# Ascension Island



## volkerm (16. September 2016)

Hallo Leute,
da hingehend plane ich was.
Hat irgendwer Erfahrungen?
Gruss
Volker


----------



## Laichzeit (16. September 2016)

*AW: Ascension Island*

Erfahrungen habe ich keine. Hier im Raubfischfänge-Thread gibt es aber einen Fang, der unterste Kommentar von jvonzun.
http://www.anglerboard.de/board/showthread.php?t=310925&page=106

Schwer zu erreichen, aber gute Fische scheint es zu geben.


----------



## Sten Hagelvoll (19. September 2016)

*AW: Ascension Island*

Volker, alter Haudegen, was gibbet eigentlich neues von der portugiesischen Wolfsbarschfront?|wavey:


----------



## volkerm (19. September 2016)

*AW: Ascension Island*

Leider nix, hatte einen Trauerfall in der Familie, und nun ist hier viel zu regeln. Komme derzeit nicht weg. Ascension wird wenn, dann auch eine Aktion von 1-2 Wochen. Mehr ist derzeit oder kommendes Frühjahr nicht drin.


----------



## volkerm (19. September 2016)

*AW: Ascension Island*

Gute Fische gibt es dort, weil die Insel militärstrategisch ziemlich wichtig ist.

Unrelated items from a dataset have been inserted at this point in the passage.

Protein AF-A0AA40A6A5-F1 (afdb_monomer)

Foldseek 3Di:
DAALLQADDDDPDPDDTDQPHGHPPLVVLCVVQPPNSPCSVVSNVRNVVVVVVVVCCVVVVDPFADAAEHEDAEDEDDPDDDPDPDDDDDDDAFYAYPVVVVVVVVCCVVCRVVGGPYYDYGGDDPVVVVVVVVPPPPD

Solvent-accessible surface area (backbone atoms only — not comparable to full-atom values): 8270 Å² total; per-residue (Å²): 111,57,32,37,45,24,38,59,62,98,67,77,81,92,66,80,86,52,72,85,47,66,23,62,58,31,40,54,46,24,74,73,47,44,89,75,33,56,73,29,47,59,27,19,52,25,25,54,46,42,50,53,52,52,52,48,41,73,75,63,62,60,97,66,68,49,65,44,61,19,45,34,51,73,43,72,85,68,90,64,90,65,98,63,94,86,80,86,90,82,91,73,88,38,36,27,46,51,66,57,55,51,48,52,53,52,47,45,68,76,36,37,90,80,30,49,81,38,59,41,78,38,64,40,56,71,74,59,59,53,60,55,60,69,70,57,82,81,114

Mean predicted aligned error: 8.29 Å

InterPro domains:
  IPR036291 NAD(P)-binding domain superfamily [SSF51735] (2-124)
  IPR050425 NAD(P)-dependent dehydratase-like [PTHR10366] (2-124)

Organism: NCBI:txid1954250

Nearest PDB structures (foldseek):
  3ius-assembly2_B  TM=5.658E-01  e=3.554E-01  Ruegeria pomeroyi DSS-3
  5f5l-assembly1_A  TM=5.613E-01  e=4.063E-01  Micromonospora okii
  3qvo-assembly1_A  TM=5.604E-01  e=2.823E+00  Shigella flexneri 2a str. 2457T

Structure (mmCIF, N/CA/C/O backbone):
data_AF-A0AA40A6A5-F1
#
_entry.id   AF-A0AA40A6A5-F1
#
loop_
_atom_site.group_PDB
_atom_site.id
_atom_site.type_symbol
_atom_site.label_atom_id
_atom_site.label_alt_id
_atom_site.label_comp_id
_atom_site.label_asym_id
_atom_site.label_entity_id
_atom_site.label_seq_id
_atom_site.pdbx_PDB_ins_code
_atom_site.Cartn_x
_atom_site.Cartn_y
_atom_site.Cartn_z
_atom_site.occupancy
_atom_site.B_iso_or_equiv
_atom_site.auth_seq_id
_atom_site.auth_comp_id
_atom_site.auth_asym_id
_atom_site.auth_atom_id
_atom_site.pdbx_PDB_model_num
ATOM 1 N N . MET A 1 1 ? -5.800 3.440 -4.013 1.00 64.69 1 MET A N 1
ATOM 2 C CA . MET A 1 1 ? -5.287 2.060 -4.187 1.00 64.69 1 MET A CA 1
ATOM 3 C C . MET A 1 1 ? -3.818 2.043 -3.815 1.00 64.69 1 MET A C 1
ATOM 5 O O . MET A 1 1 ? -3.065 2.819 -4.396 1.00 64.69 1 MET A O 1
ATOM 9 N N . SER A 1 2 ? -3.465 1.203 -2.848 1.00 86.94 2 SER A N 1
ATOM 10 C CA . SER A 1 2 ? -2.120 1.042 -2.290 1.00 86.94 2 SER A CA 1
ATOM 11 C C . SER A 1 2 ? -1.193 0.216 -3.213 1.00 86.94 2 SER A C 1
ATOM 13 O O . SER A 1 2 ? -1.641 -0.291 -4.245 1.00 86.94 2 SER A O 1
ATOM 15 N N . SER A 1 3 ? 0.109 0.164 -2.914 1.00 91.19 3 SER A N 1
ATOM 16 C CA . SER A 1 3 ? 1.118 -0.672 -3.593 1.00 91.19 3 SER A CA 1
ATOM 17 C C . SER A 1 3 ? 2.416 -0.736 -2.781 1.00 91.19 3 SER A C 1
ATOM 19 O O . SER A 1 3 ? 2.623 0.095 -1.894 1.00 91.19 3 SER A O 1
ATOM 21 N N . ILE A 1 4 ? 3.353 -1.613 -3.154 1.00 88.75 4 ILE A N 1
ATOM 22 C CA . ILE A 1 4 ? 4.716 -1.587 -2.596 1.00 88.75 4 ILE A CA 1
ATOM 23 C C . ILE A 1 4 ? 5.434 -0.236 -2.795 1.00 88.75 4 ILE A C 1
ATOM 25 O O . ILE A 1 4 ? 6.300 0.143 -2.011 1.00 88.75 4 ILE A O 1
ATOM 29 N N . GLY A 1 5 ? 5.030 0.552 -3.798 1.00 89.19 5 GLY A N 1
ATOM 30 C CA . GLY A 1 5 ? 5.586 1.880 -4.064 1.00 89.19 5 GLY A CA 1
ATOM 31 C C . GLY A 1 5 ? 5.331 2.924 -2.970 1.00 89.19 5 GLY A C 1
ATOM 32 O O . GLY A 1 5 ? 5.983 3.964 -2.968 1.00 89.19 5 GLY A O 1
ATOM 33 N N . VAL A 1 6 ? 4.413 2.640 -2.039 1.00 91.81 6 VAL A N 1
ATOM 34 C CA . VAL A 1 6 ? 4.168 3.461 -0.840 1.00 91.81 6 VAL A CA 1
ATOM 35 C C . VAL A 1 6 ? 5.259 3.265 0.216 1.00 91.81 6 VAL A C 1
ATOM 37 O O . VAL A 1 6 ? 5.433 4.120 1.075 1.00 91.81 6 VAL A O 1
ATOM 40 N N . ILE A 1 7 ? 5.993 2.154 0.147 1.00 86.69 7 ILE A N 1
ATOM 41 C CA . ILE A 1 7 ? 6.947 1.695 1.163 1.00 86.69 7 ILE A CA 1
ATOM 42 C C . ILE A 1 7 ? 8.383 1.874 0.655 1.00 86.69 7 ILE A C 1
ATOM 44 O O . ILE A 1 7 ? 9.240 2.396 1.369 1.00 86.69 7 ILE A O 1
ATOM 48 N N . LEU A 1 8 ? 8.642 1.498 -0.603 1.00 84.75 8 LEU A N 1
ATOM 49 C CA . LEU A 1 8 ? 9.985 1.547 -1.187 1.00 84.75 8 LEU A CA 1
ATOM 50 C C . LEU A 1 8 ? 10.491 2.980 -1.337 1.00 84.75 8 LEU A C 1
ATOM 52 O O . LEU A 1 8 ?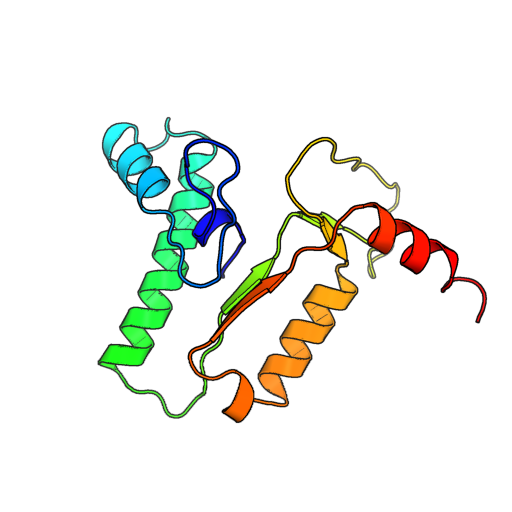 9.851 3.813 -1.969 1.00 84.75 8 LEU A O 1
ATOM 56 N N . SER A 1 9 ? 11.679 3.224 -0.802 1.00 84.75 9 SER A N 1
ATOM 57 C CA . SER A 1 9 ? 12.439 4.470 -0.922 1.00 84.75 9 SER A CA 1
ATOM 58 C C . SER A 1 9 ? 13.933 4.151 -0.964 1.00 84.75 9 SER A C 1
ATOM 60 O O . SER A 1 9 ? 14.339 3.007 -0.752 1.00 84.75 9 SER A O 1
ATOM 62 N N . THR A 1 10 ? 14.773 5.138 -1.246 1.00 85.38 10 THR A N 1
ATOM 63 C CA . THR A 1 10 ? 16.223 4.973 -1.210 1.00 85.38 10 THR A CA 1
ATOM 64 C C . THR A 1 10 ? 16.680 4.792 0.239 1.00 85.38 10 THR A C 1
ATOM 66 O O . THR A 1 10 ? 16.549 5.693 1.070 1.00 85.38 10 THR A O 1
ATOM 69 N N . LYS A 1 11 ? 17.240 3.620 0.557 1.00 79.69 11 LYS A N 1
ATOM 70 C CA . LYS A 1 11 ? 17.807 3.290 1.873 1.00 79.69 11 LYS A CA 1
ATOM 71 C C . LYS A 1 11 ? 19.235 2.751 1.709 1.00 79.69 11 LYS A C 1
ATOM 73 O O . LYS A 1 11 ? 19.520 2.100 0.706 1.00 79.69 11 LYS A O 1
ATOM 78 N N . PRO A 1 12 ? 20.149 3.037 2.651 1.00 79.81 12 PRO A N 1
ATOM 79 C CA . PRO A 1 12 ? 21.519 2.543 2.577 1.00 79.81 12 PRO A CA 1
ATOM 80 C C . PRO A 1 12 ? 21.602 1.047 2.911 1.00 79.81 12 PRO A C 1
ATOM 82 O O . PRO A 1 12 ? 20.964 0.588 3.856 1.00 79.81 12 PRO A O 1
ATOM 85 N N . GLY A 1 13 ? 22.463 0.322 2.190 1.00 78.31 13 GLY A N 1
ATOM 86 C CA . GLY A 1 13 ? 22.830 -1.066 2.496 1.00 78.31 13 GLY A CA 1
ATOM 87 C C . GLY A 1 13 ? 21.659 -2.053 2.465 1.00 78.31 13 GLY A C 1
ATOM 88 O O . GLY A 1 13 ? 20.711 -1.886 1.700 1.00 78.31 13 GLY A O 1
ATOM 89 N N . ASP A 1 14 ? 21.734 -3.067 3.327 1.00 77.94 14 ASP A N 1
ATOM 90 C CA . ASP A 1 14 ? 20.782 -4.186 3.395 1.00 77.94 14 ASP A CA 1
ATOM 91 C C . ASP A 1 14 ? 19.554 -3.853 4.261 1.00 77.94 14 ASP A C 1
ATOM 93 O O . ASP A 1 14 ? 19.159 -4.603 5.158 1.00 77.94 14 ASP A O 1
ATOM 97 N N . TYR A 1 15 ? 18.958 -2.681 4.038 1.00 76.56 15 TYR A N 1
ATOM 98 C CA . TYR A 1 15 ? 17.785 -2.255 4.793 1.00 76.56 15 TYR A CA 1
ATOM 99 C C . TYR A 1 15 ? 16.589 -3.180 4.535 1.00 76.56 15 TYR A C 1
ATOM 101 O O . TYR A 1 15 ? 16.193 -3.409 3.392 1.00 76.56 15 TYR A O 1
ATOM 109 N N . THR A 1 16 ? 15.977 -3.671 5.613 1.00 78.44 16 THR A N 1
ATOM 110 C CA . THR A 1 16 ? 14.741 -4.458 5.549 1.00 78.44 16 THR A CA 1
ATOM 111 C C . THR A 1 16 ? 13.547 -3.534 5.738 1.00 78.44 16 THR A C 1
ATOM 113 O O . THR A 1 16 ? 13.366 -2.973 6.817 1.00 78.44 16 THR A O 1
ATOM 116 N N . PHE A 1 17 ? 12.746 -3.380 4.684 1.00 81.25 17 PHE A N 1
ATOM 117 C CA . PHE A 1 17 ? 11.511 -2.602 4.734 1.00 81.25 17 PHE A CA 1
ATOM 118 C C . PHE A 1 17 ? 10.434 -3.306 5.552 1.00 81.25 17 PHE A C 1
ATOM 120 O O . PHE A 1 17 ? 10.329 -4.533 5.543 1.00 81.25 17 PHE A O 1
ATOM 127 N N . THR A 1 18 ? 9.606 -2.502 6.206 1.00 83.75 18 THR A N 1
ATOM 128 C CA . THR A 1 18 ? 8.478 -2.943 7.027 1.00 83.75 18 THR A CA 1
ATOM 129 C C . THR A 1 18 ? 7.221 -2.149 6.687 1.00 83.75 18 THR A C 1
ATOM 131 O O . THR A 1 18 ? 7.263 -1.104 6.037 1.00 83.75 18 THR A O 1
ATOM 134 N N . GLU A 1 19 ? 6.083 -2.608 7.188 1.00 84.94 19 GLU A N 1
ATOM 135 C CA . GLU A 1 19 ? 4.782 -1.943 7.123 1.00 84.94 19 GLU A CA 1
ATOM 136 C C . GLU A 1 19 ? 4.782 -0.547 7.770 1.00 84.94 19 GLU A C 1
ATOM 138 O O . GLU A 1 19 ? 3.846 0.224 7.562 1.00 84.94 19 GLU A O 1
ATOM 143 N N . ALA A 1 20 ? 5.812 -0.190 8.542 1.00 87.75 20 ALA A N 1
ATOM 144 C CA . ALA A 1 20 ? 5.971 1.142 9.118 1.00 87.75 20 ALA A CA 1
ATOM 145 C C . ALA A 1 20 ? 6.588 2.156 8.136 1.00 87.75 20 ALA A C 1
ATOM 147 O O . ALA A 1 20 ? 6.495 3.364 8.363 1.00 87.75 20 ALA A O 1
ATOM 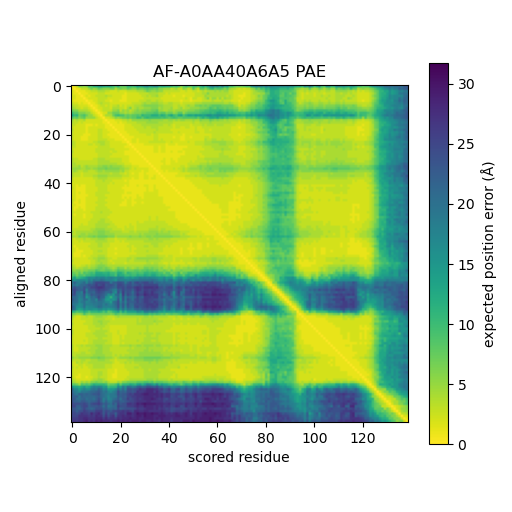148 N N . ASP A 1 21 ? 7.210 1.698 7.048 1.00 87.62 21 ASP A N 1
ATOM 149 C CA . ASP A 1 21 ? 7.914 2.568 6.111 1.00 87.62 21 ASP A CA 1
ATOM 150 C C . ASP A 1 21 ? 6.968 3.349 5.188 1.00 87.62 21 ASP A C 1
ATOM 152 O O . ASP A 1 21 ? 5.880 2.899 4.801 1.00 87.62 21 ASP A O 1
ATOM 156 N N . TRP A 1 22 ? 7.429 4.542 4.810 1.00 92.75 22 TRP A N 1
ATOM 157 C CA . TRP A 1 22 ? 6.732 5.473 3.929 1.00 92.75 22 TRP A CA 1
ATOM 158 C C . TRP A 1 22 ? 7.684 6.106 2.916 1.00 92.75 22 TRP A C 1
ATOM 160 O O . TRP A 1 22 ? 8.750 6.624 3.256 1.00 92.75 22 TRP A O 1
ATOM 170 N N . ASN A 1 23 ? 7.254 6.133 1.658 1.00 92.00 23 ASN A N 1
ATOM 171 C CA . ASN A 1 23 ? 7.968 6.761 0.560 1.00 92.00 23 ASN A CA 1
ATOM 172 C C . ASN A 1 23 ? 7.626 8.256 0.456 1.00 92.00 23 ASN A C 1
ATOM 174 O O . ASN A 1 23 ? 6.780 8.675 -0.335 1.00 92.00 23 ASN A O 1
ATOM 178 N N . HIS A 1 24 ? 8.310 9.070 1.256 1.00 92.75 24 HIS A N 1
ATOM 179 C CA . HIS A 1 24 ? 8.261 10.534 1.139 1.00 92.75 24 HIS A CA 1
ATOM 180 C C . HIS A 1 24 ? 9.171 11.075 0.028 1.00 92.75 24 HIS A C 1
ATOM 182 O O . HIS A 1 24 ? 9.001 12.201 -0.441 1.00 92.75 24 HIS A O 1
ATOM 188 N N . GLU A 1 25 ? 10.145 10.275 -0.403 1.00 93.88 25 GLU A N 1
ATOM 189 C CA . GLU A 1 25 ? 11.143 10.670 -1.390 1.00 93.88 25 GLU A CA 1
ATOM 190 C C . GLU A 1 25 ? 10.509 10.930 -2.754 1.00 93.88 25 GLU A C 1
ATOM 192 O O . GLU A 1 25 ? 10.726 11.993 -3.335 1.00 93.88 25 GLU A O 1
ATOM 197 N N . SER A 1 26 ? 9.689 10.004 -3.256 1.00 94.19 26 SER A N 1
ATOM 198 C CA . SER A 1 26 ? 9.098 10.148 -4.588 1.00 94.19 26 SER A CA 1
ATOM 199 C C . SER A 1 26 ? 8.232 11.400 -4.709 1.00 94.19 26 SER A C 1
ATOM 201 O O . SER A 1 26 ? 8.217 12.033 -5.761 1.00 94.19 26 SER A O 1
ATOM 203 N N . GLU A 1 27 ? 7.557 11.812 -3.639 1.00 93.19 27 GLU A N 1
ATOM 204 C CA . GLU A 1 27 ? 6.781 13.054 -3.628 1.00 93.19 27 GLU A CA 1
ATOM 205 C C . GLU A 1 27 ? 7.661 14.294 -3.646 1.00 93.19 27 GLU A C 1
ATOM 207 O O . GLU A 1 27 ? 7.362 15.232 -4.382 1.00 93.19 27 GLU A O 1
ATOM 212 N N . ALA A 1 28 ? 8.773 14.291 -2.906 1.00 95.06 28 ALA A N 1
ATOM 213 C CA . ALA A 1 28 ? 9.756 15.369 -2.970 1.00 95.06 28 ALA A CA 1
ATOM 214 C C . ALA A 1 28 ? 10.378 15.477 -4.375 1.00 95.06 28 ALA A C 1
ATOM 216 O O . ALA A 1 28 ? 10.552 16.578 -4.904 1.00 95.06 28 ALA A O 1
ATOM 217 N N . VAL A 1 29 ? 10.657 14.339 -5.020 1.00 96.31 29 VAL A N 1
ATOM 218 C CA . VAL A 1 29 ? 11.145 14.291 -6.407 1.00 96.31 29 VAL A CA 1
ATOM 219 C C . VAL A 1 29 ? 10.102 14.864 -7.369 1.00 96.31 29 VAL A C 1
ATOM 221 O O . VAL A 1 29 ? 10.444 15.694 -8.212 1.00 96.31 29 VAL A O 1
ATOM 224 N N . VAL A 1 30 ? 8.829 14.486 -7.227 1.00 96.94 30 VAL A N 1
ATOM 225 C CA . VAL A 1 30 ? 7.730 15.019 -8.051 1.00 96.94 30 VAL A CA 1
ATOM 226 C C . VAL A 1 30 ? 7.500 16.508 -7.795 1.00 96.94 30 VAL A C 1
ATOM 228 O O . VAL A 1 30 ? 7.292 17.250 -8.750 1.00 96.94 30 VAL A O 1
ATOM 231 N N . ALA A 1 31 ? 7.608 16.986 -6.555 1.00 96.56 31 ALA A N 1
ATOM 232 C CA . ALA A 1 31 ? 7.501 18.410 -6.242 1.00 96.56 31 ALA A CA 1
ATOM 233 C C . ALA A 1 31 ? 8.593 19.240 -6.941 1.00 96.56 31 ALA A C 1
ATOM 235 O O . ALA A 1 31 ? 8.344 20.375 -7.343 1.00 96.56 31 ALA A O 1
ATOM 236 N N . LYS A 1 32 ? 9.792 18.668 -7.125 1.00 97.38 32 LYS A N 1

Um die Insel sind 200 Seemeilen Sperrgebiet, und es gibt nur ein UK- Charterboot dort, ansonsten halt die einheimischen Fischer in Kleinbooten. Hin und zurück geht nur mit der Royal Air Force. Nachtflüge, und der Kabinenservice wird sich vermutlich auf ein 6-pack Ale reduzieren.


----------